• Extracted information:
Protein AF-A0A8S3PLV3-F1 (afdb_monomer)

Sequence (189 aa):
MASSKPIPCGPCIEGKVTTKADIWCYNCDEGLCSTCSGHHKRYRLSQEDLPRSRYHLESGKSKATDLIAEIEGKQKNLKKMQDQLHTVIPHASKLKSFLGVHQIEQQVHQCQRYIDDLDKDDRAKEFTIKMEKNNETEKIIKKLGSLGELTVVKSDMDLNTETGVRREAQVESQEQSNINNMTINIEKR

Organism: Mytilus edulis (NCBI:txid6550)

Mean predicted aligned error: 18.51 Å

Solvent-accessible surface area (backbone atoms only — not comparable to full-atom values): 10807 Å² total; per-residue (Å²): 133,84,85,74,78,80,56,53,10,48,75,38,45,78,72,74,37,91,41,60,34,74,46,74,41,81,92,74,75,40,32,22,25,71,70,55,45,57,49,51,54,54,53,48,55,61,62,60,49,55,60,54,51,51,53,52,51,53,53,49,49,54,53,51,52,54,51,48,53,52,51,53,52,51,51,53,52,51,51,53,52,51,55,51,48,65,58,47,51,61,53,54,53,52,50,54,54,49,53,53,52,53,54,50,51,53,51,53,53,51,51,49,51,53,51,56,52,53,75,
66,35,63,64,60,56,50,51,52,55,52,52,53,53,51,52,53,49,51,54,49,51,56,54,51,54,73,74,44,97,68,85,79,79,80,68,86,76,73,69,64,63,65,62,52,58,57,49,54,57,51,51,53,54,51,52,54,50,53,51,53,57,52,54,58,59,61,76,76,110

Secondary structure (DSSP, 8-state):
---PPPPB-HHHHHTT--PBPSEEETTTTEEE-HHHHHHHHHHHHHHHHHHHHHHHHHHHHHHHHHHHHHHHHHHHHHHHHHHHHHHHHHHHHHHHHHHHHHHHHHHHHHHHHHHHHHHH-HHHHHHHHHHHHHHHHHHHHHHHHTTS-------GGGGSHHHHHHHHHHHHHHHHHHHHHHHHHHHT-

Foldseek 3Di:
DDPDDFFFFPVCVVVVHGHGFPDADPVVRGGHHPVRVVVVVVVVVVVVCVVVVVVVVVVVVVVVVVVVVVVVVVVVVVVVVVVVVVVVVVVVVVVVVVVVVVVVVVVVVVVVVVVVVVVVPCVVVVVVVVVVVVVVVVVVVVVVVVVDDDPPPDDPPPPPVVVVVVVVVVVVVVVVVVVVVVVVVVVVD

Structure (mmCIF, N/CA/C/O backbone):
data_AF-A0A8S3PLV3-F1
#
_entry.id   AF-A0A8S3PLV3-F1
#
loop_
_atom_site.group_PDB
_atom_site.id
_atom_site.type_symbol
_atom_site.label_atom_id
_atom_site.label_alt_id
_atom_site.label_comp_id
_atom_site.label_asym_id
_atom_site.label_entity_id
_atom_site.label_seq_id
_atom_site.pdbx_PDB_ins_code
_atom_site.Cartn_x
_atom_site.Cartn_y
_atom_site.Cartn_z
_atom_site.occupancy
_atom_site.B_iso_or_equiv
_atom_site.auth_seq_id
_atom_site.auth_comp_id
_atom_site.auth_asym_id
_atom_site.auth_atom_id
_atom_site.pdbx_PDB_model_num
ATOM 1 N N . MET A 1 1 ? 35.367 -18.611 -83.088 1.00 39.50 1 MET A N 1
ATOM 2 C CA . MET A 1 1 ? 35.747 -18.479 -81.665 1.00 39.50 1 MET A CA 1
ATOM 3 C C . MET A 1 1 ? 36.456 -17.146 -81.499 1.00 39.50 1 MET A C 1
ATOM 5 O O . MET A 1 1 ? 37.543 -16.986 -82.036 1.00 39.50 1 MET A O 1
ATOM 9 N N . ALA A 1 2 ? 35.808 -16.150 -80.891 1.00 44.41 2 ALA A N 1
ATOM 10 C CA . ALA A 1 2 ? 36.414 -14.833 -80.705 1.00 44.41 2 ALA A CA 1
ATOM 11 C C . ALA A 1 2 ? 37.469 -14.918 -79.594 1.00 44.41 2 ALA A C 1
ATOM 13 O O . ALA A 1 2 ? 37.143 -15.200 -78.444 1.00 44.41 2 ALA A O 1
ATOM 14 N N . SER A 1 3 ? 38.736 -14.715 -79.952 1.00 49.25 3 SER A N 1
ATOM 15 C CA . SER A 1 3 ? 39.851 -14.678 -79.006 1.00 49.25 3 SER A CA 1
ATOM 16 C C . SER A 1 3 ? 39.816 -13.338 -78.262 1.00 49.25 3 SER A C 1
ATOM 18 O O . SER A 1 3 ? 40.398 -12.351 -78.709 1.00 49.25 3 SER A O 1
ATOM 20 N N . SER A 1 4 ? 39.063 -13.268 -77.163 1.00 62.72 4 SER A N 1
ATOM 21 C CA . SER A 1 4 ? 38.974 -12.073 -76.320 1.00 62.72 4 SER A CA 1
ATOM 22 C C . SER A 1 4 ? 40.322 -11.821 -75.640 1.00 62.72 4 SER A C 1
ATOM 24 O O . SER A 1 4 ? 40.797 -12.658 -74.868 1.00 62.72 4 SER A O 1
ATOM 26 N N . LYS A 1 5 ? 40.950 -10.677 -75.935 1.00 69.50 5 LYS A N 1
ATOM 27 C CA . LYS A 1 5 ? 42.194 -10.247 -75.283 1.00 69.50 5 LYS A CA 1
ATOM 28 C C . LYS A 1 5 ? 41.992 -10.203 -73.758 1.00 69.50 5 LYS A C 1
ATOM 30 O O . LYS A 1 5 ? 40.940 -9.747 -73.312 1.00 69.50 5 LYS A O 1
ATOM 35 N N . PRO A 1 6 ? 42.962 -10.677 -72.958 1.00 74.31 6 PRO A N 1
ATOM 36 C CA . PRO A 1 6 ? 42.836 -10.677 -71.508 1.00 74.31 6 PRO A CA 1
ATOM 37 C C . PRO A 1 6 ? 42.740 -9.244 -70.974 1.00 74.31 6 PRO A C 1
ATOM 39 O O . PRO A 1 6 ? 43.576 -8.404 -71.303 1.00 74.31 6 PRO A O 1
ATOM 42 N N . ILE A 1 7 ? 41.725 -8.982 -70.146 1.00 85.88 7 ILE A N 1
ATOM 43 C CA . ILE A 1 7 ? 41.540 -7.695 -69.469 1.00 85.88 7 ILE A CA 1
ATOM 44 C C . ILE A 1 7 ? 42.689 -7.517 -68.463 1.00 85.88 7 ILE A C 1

• Assignment:
Give the number of lines in the data that contain the string "backbone", and nothing else.

• Completed task:
2